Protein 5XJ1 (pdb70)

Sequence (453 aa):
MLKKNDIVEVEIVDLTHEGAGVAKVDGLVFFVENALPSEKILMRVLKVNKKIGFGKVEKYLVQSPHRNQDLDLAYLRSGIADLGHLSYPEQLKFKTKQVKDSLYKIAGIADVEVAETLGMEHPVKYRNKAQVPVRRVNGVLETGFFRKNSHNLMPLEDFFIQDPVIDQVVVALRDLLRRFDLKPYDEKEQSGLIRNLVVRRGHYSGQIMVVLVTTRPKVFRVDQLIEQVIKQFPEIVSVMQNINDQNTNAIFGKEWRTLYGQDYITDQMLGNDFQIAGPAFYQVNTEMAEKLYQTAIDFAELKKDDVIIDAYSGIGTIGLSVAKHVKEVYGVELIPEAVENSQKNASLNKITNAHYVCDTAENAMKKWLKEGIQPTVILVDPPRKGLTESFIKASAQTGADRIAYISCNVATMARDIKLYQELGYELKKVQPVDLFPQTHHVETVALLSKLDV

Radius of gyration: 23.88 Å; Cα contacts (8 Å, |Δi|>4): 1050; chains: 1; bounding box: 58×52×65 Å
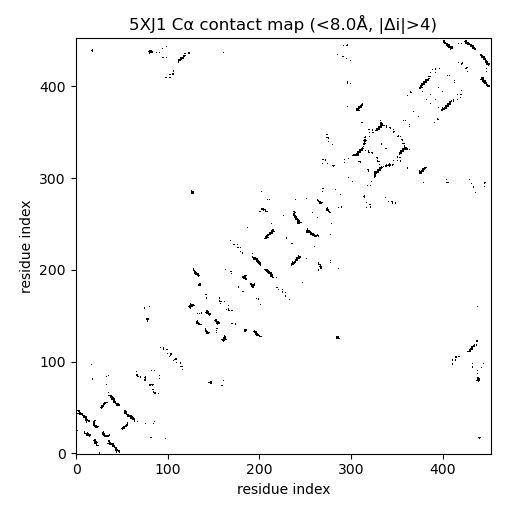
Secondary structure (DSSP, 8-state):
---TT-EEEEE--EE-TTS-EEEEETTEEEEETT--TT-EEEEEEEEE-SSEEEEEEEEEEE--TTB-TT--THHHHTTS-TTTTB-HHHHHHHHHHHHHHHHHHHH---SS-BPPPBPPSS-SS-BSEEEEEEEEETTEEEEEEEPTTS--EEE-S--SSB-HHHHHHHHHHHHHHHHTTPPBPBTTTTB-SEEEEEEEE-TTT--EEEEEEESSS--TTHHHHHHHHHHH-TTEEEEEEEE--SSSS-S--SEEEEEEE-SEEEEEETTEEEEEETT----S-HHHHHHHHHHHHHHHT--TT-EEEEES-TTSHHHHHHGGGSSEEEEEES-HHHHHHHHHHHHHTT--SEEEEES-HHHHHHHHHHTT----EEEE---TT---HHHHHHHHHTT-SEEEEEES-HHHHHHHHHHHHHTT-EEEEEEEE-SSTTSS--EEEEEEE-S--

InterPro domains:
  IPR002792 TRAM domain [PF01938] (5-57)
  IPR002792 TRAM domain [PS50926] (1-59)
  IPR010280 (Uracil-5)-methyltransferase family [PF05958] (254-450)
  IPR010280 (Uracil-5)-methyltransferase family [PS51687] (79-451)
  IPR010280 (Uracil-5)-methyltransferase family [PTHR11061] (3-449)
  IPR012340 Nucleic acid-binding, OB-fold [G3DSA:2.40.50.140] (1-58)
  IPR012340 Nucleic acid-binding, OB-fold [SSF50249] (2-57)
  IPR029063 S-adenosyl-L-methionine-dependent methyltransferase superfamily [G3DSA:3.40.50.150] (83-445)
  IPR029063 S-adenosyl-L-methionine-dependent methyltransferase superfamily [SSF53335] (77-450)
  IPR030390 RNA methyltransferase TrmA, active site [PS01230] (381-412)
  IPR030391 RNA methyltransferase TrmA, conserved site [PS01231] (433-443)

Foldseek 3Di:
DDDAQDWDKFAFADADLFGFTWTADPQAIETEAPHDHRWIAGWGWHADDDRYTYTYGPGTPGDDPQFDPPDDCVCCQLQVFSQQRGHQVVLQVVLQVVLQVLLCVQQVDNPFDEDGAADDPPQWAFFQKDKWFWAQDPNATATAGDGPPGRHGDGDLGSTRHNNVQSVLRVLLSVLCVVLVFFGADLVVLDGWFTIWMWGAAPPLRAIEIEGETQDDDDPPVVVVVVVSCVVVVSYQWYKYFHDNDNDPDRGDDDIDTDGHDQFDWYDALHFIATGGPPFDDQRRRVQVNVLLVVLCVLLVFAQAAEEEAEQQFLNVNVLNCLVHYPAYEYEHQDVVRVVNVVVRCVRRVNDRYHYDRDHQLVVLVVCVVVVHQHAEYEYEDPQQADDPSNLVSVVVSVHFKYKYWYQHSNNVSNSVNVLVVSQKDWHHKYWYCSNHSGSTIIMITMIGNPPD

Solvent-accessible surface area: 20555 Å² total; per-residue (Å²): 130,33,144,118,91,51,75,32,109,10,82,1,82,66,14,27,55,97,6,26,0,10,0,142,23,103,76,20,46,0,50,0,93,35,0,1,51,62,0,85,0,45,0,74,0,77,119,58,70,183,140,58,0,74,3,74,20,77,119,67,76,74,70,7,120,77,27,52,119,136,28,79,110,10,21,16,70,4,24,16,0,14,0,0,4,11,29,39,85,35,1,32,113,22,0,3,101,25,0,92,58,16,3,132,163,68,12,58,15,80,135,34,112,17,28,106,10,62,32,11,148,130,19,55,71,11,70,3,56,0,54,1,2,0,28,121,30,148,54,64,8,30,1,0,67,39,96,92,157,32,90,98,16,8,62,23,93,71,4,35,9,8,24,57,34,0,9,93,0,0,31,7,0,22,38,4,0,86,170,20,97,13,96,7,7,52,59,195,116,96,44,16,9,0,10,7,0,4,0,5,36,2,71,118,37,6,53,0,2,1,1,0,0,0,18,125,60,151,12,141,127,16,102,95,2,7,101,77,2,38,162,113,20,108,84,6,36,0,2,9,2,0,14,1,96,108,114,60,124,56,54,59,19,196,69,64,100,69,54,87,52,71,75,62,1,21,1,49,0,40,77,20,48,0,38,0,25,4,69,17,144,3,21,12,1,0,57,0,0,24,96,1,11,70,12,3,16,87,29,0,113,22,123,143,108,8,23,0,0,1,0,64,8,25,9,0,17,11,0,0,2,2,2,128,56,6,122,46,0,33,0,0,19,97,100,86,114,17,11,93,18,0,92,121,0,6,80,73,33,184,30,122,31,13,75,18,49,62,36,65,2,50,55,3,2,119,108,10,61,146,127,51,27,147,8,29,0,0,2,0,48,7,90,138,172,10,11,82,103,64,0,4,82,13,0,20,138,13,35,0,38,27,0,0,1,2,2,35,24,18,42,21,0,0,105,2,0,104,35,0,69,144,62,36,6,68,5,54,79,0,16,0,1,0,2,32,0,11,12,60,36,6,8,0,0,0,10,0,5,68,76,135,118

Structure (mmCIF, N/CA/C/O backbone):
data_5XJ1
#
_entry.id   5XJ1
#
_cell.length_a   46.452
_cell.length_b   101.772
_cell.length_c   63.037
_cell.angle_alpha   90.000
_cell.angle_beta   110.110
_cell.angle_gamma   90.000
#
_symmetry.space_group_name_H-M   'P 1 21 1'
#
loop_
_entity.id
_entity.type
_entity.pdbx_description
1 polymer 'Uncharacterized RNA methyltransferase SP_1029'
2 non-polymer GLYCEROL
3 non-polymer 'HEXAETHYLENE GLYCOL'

====

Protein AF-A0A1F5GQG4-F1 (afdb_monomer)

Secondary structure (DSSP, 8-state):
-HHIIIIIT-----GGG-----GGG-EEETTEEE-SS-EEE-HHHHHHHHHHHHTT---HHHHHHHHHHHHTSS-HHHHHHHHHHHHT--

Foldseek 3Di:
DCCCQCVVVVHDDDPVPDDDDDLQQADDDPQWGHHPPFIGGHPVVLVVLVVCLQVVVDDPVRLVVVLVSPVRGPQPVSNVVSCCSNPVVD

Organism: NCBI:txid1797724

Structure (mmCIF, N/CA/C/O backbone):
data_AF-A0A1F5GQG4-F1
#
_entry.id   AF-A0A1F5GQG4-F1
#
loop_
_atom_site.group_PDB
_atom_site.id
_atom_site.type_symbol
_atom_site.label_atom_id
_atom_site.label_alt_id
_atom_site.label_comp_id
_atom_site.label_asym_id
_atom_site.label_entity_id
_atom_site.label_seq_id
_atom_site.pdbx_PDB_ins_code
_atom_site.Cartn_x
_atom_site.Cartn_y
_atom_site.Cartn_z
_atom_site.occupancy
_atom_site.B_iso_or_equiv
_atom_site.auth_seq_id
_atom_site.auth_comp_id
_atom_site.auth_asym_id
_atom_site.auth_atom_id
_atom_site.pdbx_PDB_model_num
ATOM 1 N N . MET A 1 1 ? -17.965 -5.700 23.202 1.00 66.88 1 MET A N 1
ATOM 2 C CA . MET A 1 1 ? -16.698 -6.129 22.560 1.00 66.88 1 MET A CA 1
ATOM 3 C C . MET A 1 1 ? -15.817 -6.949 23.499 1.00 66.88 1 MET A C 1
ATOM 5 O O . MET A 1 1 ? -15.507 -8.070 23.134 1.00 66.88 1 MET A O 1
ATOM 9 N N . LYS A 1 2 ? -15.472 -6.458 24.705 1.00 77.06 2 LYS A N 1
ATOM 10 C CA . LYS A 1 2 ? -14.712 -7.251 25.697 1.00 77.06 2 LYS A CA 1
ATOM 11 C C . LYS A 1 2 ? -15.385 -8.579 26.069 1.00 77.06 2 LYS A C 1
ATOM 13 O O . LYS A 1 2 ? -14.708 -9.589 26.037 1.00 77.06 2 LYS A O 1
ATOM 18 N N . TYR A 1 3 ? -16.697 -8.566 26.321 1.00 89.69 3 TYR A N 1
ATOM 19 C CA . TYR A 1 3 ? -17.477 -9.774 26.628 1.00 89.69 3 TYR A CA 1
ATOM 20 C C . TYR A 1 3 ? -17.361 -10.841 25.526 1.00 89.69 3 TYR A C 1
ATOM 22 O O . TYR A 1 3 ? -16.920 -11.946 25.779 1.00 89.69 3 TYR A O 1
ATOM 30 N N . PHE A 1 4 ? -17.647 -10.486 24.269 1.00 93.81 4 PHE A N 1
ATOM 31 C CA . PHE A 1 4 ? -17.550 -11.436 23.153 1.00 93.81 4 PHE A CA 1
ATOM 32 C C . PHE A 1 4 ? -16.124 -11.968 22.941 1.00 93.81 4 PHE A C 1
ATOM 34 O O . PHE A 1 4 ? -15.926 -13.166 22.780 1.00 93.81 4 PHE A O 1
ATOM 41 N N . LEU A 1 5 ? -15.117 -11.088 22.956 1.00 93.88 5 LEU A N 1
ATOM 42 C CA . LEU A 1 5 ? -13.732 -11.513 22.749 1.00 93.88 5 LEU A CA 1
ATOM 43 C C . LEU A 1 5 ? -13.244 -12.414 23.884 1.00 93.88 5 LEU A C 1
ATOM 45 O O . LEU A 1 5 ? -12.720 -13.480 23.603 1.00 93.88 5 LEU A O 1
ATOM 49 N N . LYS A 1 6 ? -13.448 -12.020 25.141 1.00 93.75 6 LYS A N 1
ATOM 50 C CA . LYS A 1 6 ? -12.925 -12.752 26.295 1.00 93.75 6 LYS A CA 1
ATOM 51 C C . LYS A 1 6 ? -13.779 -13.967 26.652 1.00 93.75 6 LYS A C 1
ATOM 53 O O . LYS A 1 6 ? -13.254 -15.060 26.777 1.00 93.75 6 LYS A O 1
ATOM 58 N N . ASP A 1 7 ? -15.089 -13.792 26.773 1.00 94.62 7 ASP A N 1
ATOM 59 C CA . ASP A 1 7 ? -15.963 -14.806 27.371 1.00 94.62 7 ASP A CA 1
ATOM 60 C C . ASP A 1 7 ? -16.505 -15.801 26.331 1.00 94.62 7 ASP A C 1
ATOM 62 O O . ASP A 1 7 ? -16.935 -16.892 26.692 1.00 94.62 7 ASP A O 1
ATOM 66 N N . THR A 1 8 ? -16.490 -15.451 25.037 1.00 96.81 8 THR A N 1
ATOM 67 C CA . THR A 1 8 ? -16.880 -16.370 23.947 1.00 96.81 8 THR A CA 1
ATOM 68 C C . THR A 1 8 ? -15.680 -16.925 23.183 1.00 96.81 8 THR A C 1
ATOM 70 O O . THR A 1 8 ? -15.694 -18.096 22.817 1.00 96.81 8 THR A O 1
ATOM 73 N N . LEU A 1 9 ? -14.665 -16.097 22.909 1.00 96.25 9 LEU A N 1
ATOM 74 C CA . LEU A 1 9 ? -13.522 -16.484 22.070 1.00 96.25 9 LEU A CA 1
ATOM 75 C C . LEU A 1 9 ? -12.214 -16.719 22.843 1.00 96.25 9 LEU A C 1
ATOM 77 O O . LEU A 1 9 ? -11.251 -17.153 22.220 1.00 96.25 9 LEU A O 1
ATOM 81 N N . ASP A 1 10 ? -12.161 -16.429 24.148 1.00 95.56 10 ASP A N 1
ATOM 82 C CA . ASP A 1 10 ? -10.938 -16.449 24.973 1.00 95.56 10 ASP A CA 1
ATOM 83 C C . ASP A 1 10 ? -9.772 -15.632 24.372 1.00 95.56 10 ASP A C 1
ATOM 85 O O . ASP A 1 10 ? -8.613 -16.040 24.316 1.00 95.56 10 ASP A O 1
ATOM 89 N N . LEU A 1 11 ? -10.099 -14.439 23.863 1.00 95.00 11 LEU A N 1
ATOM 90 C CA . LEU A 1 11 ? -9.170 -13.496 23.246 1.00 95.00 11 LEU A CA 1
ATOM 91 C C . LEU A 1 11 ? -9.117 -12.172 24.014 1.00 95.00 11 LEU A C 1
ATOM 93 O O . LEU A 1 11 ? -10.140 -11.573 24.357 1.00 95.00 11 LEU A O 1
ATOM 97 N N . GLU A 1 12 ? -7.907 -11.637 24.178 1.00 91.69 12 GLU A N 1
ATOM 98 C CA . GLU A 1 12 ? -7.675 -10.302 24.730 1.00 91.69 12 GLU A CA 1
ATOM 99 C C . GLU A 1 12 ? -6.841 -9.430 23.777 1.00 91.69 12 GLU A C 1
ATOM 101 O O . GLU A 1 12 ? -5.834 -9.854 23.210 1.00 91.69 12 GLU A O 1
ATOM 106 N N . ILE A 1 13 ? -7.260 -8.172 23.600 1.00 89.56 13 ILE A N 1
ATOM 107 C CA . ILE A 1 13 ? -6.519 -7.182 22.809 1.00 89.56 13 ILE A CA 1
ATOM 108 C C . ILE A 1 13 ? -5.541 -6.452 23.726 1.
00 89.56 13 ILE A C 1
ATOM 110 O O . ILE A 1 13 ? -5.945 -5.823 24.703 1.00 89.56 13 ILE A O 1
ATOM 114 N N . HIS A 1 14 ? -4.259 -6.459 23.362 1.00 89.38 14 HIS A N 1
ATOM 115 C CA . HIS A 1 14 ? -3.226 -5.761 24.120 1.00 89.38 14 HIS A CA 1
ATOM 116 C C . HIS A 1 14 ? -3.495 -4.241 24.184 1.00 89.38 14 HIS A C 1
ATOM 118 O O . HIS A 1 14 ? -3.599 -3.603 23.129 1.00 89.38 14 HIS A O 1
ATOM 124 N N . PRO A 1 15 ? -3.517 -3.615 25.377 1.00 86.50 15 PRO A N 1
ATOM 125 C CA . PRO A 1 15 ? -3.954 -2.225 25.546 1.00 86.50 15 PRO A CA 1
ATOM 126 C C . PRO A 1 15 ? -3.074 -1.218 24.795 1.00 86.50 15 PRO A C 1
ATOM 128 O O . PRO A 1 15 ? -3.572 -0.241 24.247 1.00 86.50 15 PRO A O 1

====

* Directions *
Write out exactly the lines that fall from the line with "ATOM 58 N N" to the line with "ATOM 114 N N" in the records above, keeping both ends.

* Your response *
ATOM 58 N N . ASP A 1 7 ? -15.089 -13.792 26.773 1.00 94.62 7 ASP A N 1
ATOM 59 C CA . ASP A 1 7 ? -15.963 -14.806 27.371 1.00 94.62 7 ASP A CA 1
ATOM 60 C C . ASP A 1 7 ? -16.505 -15.801 26.331 1.00 94.62 7 ASP A C 1
ATOM 62 O O . ASP A 1 7 ? -16.935 -16.892 26.692 1.00 94.62 7 ASP A O 1
ATOM 66 N N . THR A 1 8 ? -16.490 -15.451 25.037 1.00 96.81 8 THR A N 1
ATOM 67 C CA . THR A 1 8 ? -16.880 -16.370 23.947 1.00 96.81 8 THR A CA 1
ATOM 68 C C . THR A 1 8 ? -15.680 -16.925 23.183 1.00 96.81 8 THR A C 1
ATOM 70 O O . THR A 1 8 ? -15.694 -18.096 22.817 1.00 96.81 8 THR A O 1
ATOM 73 N N . LEU A 1 9 ? -14.665 -16.097 22.909 1.00 96.25 9 LEU A N 1
ATOM 74 C CA . LEU A 1 9 ? -13.522 -16.484 22.070 1.00 96.25 9 LEU A CA 1
ATOM 75 C C . LEU A 1 9 ? -12.214 -16.719 22.843 1.00 96.25 9 LEU A C 1
ATOM 77 O O . LEU A 1 9 ? -11.251 -17.153 22.220 1.00 96.25 9 LEU A O 1
ATOM 81 N N . ASP A 1 10 ? -12.161 -16.429 24.148 1.00 95.56 10 ASP A N 1
ATOM 82 C CA . ASP A 1 10 ? -10.938 -16.449 24.973 1.00 95.56 10 ASP A CA 1
ATOM 83 C C . ASP A 1 10 ? -9.772 -15.632 24.372 1.00 95.56 10 ASP A C 1
ATOM 85 O O . ASP A 1 10 ? -8.613 -16.040 24.316 1.00 95.56 10 ASP A O 1
ATOM 89 N N . LEU A 1 11 ? -10.099 -14.439 23.863 1.00 95.00 11 LEU A N 1
ATOM 90 C CA . LEU A 1 11 ? -9.170 -13.496 23.246 1.00 95.00 11 LEU A CA 1
ATOM 91 C C . LEU A 1 11 ? -9.117 -12.172 24.014 1.00 95.00 11 LEU A C 1
ATOM 93 O O . LEU A 1 11 ? -10.140 -11.573 24.357 1.00 95.00 11 LEU A O 1
ATOM 97 N N . GLU A 1 12 ? -7.907 -11.637 24.178 1.00 91.69 12 GLU A N 1
ATOM 98 C CA . GLU A 1 12 ? -7.675 -10.302 24.730 1.00 91.69 12 GLU A CA 1
ATOM 99 C C . GLU A 1 12 ? -6.841 -9.430 23.777 1.00 91.69 12 GLU A C 1
ATOM 101 O O . GLU A 1 12 ? -5.834 -9.854 23.210 1.00 91.69 12 GLU A O 1
ATOM 106 N N . ILE A 1 13 ? -7.260 -8.172 23.600 1.00 89.56 13 ILE A N 1
ATOM 107 C CA . ILE A 1 13 ? -6.519 -7.182 22.809 1.00 89.56 13 ILE A CA 1
ATOM 108 C C . ILE A 1 13 ? -5.541 -6.452 23.726 1.
00 89.56 13 ILE A C 1
ATOM 110 O O . ILE A 1 13 ? -5.945 -5.823 24.703 1.00 89.56 13 ILE A O 1
ATOM 114 N N . HIS A 1 14 ? -4.259 -6.459 23.362 1.00 89.38 14 HIS A N 1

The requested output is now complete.